The best interests test, as set out in the Mental Capacity Act 2005 (MCA), provides the legal framework for making healthcare decisions on behalf of adults who lack capacity. This essay examines the extent to which the test can be regarded as patient-centred and patient-empowering. It first outlines the statutory provisions, before considering elements that promote a patient perspective. The discussion then addresses limitations that constrain empowerment, drawing on case law and commentary. Finally, the essay considers whether reform is required, concluding that targeted adjustments would strengthen the patient focus without undermining the protective purpose of the test.
The Statutory Framework of the Best Interests Test
Section 1(5) of the MCA establishes that any act done or decision made on behalf of a person who lacks capacity must be done or made in that person’s best interests. Section 4 sets out the factors that must be considered when determining best interests. These include the person’s past and present wishes, feelings, beliefs and values, as well as the views of anyone named by the person or engaged in their care. Lady Hale’s statement in Aintree University Hospitals NHS Foundation Trust v James [2013] UKSC 67 emphasises that the test is intended to adopt the viewpoint of the individual rather than an external or purely objective standard. The statutory checklist therefore represents a deliberate attempt to move away from a purely paternalistic model of decision-making.

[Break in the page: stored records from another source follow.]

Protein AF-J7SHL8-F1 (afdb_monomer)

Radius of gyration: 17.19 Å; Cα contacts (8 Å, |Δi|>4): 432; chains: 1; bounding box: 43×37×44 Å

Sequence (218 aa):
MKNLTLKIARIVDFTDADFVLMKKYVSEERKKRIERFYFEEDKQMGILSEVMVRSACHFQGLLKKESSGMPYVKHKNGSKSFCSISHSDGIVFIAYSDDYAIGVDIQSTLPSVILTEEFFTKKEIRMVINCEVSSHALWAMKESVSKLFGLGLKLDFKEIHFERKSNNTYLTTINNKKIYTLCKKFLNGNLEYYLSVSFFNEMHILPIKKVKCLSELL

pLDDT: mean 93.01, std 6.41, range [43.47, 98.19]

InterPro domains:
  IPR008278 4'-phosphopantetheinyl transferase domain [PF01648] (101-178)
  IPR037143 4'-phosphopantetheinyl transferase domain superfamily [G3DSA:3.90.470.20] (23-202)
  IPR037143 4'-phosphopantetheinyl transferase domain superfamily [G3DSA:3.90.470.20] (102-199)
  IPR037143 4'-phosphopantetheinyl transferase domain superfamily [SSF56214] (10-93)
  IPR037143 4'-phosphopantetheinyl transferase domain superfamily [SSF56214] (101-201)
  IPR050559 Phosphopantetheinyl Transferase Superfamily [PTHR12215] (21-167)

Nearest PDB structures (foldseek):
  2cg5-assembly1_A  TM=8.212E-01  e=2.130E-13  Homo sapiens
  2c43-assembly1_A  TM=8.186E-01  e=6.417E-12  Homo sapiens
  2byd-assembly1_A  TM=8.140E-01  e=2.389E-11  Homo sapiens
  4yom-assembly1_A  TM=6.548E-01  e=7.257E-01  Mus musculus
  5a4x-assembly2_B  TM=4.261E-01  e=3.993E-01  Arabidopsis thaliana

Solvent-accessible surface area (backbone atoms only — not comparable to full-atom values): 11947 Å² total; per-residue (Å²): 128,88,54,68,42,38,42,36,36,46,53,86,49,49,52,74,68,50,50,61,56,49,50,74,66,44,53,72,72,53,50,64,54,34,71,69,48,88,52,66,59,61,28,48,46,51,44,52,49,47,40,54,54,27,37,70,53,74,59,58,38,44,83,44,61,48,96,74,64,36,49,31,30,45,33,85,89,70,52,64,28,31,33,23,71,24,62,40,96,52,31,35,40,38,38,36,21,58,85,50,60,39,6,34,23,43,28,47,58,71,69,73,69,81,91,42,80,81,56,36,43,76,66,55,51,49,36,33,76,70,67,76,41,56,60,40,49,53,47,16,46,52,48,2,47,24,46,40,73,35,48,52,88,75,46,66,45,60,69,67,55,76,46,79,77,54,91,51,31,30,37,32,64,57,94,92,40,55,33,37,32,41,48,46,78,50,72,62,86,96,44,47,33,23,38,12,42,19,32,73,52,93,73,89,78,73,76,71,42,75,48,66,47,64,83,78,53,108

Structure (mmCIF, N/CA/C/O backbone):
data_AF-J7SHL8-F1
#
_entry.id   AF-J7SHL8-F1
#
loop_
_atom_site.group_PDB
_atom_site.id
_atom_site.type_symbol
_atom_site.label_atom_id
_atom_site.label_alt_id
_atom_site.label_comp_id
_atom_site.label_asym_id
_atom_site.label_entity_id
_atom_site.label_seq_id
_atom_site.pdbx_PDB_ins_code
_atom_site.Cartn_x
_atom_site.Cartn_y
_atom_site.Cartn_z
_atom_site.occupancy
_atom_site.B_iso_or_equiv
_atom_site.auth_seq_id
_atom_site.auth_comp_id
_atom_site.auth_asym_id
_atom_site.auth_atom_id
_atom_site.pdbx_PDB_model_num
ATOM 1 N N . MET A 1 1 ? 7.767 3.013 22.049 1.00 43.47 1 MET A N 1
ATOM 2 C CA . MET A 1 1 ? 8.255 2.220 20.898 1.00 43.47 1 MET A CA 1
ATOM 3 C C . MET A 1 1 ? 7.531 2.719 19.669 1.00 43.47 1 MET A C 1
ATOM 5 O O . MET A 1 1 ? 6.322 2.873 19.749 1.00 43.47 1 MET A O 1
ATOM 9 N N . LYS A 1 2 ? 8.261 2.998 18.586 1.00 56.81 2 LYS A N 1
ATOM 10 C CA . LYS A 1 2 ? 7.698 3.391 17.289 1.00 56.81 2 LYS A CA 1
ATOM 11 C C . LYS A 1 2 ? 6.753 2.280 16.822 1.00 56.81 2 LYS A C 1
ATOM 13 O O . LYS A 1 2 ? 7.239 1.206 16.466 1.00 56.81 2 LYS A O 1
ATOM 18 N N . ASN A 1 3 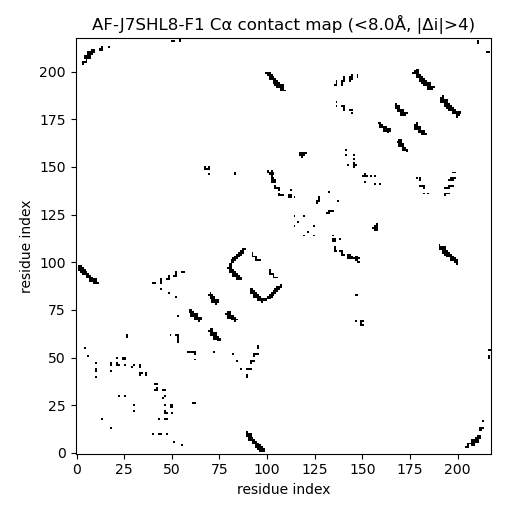? 5.438 2.478 16.887 1.00 76.50 3 ASN A N 1
ATOM 19 C CA . ASN A 1 3 ? 4.489 1.440 16.490 1.00 76.50 3 ASN A CA 1
ATOM 20 C C . ASN A 1 3 ? 4.332 1.457 14.967 1.00 76.50 3 ASN A C 1
ATOM 22 O O . ASN A 1 3 ? 3.428 2.087 14.425 1.00 76.50 3 ASN A O 1
ATOM 26 N N . LEU A 1 4 ? 5.258 0.797 14.272 1.00 89.69 4 LEU A N 1
ATOM 27 C CA . LEU A 1 4 ? 5.035 0.386 12.893 1.00 89.69 4 LEU A CA 1
ATOM 28 C C . LEU A 1 4 ? 4.216 -0.896 12.914 1.00 89.69 4 LEU A C 1
ATOM 30 O O . LEU A 1 4 ? 4.570 -1.845 13.600 1.00 89.69 4 LEU A O 1
ATOM 34 N N . THR A 1 5 ? 3.164 -0.969 12.119 1.00 93.62 5 THR A N 1
ATOM 35 C CA . THR A 1 5 ? 2.412 -2.203 11.918 1.00 93.62 5 THR A CA 1
ATOM 36 C C . THR A 1 5 ? 2.179 -2.401 10.432 1.00 93.62 5 THR A C 1
ATOM 38 O O . THR A 1 5 ? 1.608 -1.540 9.770 1.00 93.62 5 THR A O 1
ATOM 41 N N . LEU A 1 6 ? 2.592 -3.559 9.919 1.00 95.88 6 LEU A N 1
ATOM 42 C CA . LEU A 1 6 ? 2.242 -4.037 8.586 1.00 95.88 6 LEU A CA 1
ATOM 43 C C . LEU A 1 6 ? 1.309 -5.234 8.740 1.00 95.88 6 LEU A C 1
ATOM 45 O O . LEU A 1 6 ? 1.674 -6.211 9.399 1.00 95.88 6 LEU A O 1
ATOM 49 N N . LYS A 1 7 ? 0.119 -5.176 8.142 1.00 97.12 7 LYS A N 1
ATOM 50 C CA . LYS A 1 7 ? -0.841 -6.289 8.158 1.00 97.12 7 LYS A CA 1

Patient-Centred Features of the Test
Several aspects of section 4 demonstrate a patient-centred orientation. The requirement in section 4(6) to consider the individual’s wishes and beliefs means that decision-makers cannot simply impose their own view of welfare. In Aintree, Lady Hale clarified that the court must put itself in the patient’s position and consider what the patient would regard as beneficial. Subsequent cases, such as Briggs v Briggs [2016] EWCOP 53, have given considerable weight to an earlier statement of wishes when determining that continued life-sustaining treatment was not in the patient’s best interests. The test therefore incorporates subjective elements that differentiate it from a purely medical or objective assessment of benefit. This approach recognises that patients may value quality of life or personal dignity differently from clinicians, thereby enhancing the patient-centred character of the decision.
Limitations on Patient Empowerment
Despite these features, the best interests test remains limited in its capacity to empower patients. The final decision rests with a third party—whether a deputy, court or healthcare professional—who retains discretion to override expressed wishes if they are considered contrary to overall welfare. In R (Burke) v General Medical Council [2005] EWCA Civ 1003 the court emphasised that best interests is an objective test, even though subjective factors must be taken into account. Moreover, the absence of a formal supported decision-making regime means that many patients who could participate with appropriate assistance are nevertheless treated as lacking capacity. This structural feature reduces the extent to which the test actively empowers individuals to shape their own care. Furthermore, empirical evidence suggests that best interests meetings often prioritise clinical opinion over detailed exploration of the patient’s biography and values, limiting the practical realisation of the patient-centred ideal.
Arguments for and Against Reform
Calls for reform have focused on strengthening the voice of the individual. Proposals include placing greater formal weight on advance statements and introducing a presumption that a person’s expressed wishes should prevail unless clear contrary evidence exists. Such changes would align more closely with the spirit of Article 12 of the United Nations Convention on the Rights of Persons with Disabilities, which emphasises supported rather than substituted decision-making. However, reform must also preserve the protective function of the test for those whose wishes are unknowable or manifestly harmful. A modest adjustment—such as requiring decision-makers to demonstrate that they have given “particular regard” to ascertainable wishes—could enhance patient empowerment while retaining necessary safeguards. Wholesale replacement of best interests by a pure substituted judgment standard would, conversely, risk undermining protection for vulnerable individuals whose prior wishes are ambiguous.
Conclusion
The best interests test incorporates significant patient-centred elements, particularly through the statutory requirement to consider the individual’s own values and perspective. Nevertheless, the retention of third-party discretion and the absence of robust supported decision-making mechanisms limit its empowering effect. Targeted reform that strengthens the presumption in favour of respecting ascertained wishes would improve patient empowerment without sacrificing essential protection. Such refinement would better realise Lady Hale’s aspiration that decisions be made from the patient’s point of view.
References
- Aintree University Hospitals NHS Foundation Trust v James [2013] UKSC 67.
- Briggs v Briggs [2016] EWCOP 53.
- Donnelly, M. (2010) Healthcare Decision-Making and the Law: Autonomy, Capacity and the Limits of Liberalism. Cambridge: Cambridge University Press.
- House of Lords Select Committee on the Mental Capacity Act 2005 (2014) Mental Capacity Act 2005: Post-Legislative Scrutiny. HL Paper 139. London: The Stationery Office.
- Mental Capacity Act 2005, c.9. Available at: https://www.legislation.gov.uk/ukpga/2005/9/contents (Accessed: 12 October 2024).
- R (Burke) v General Medical Council [2005] EWCA Civ 1003.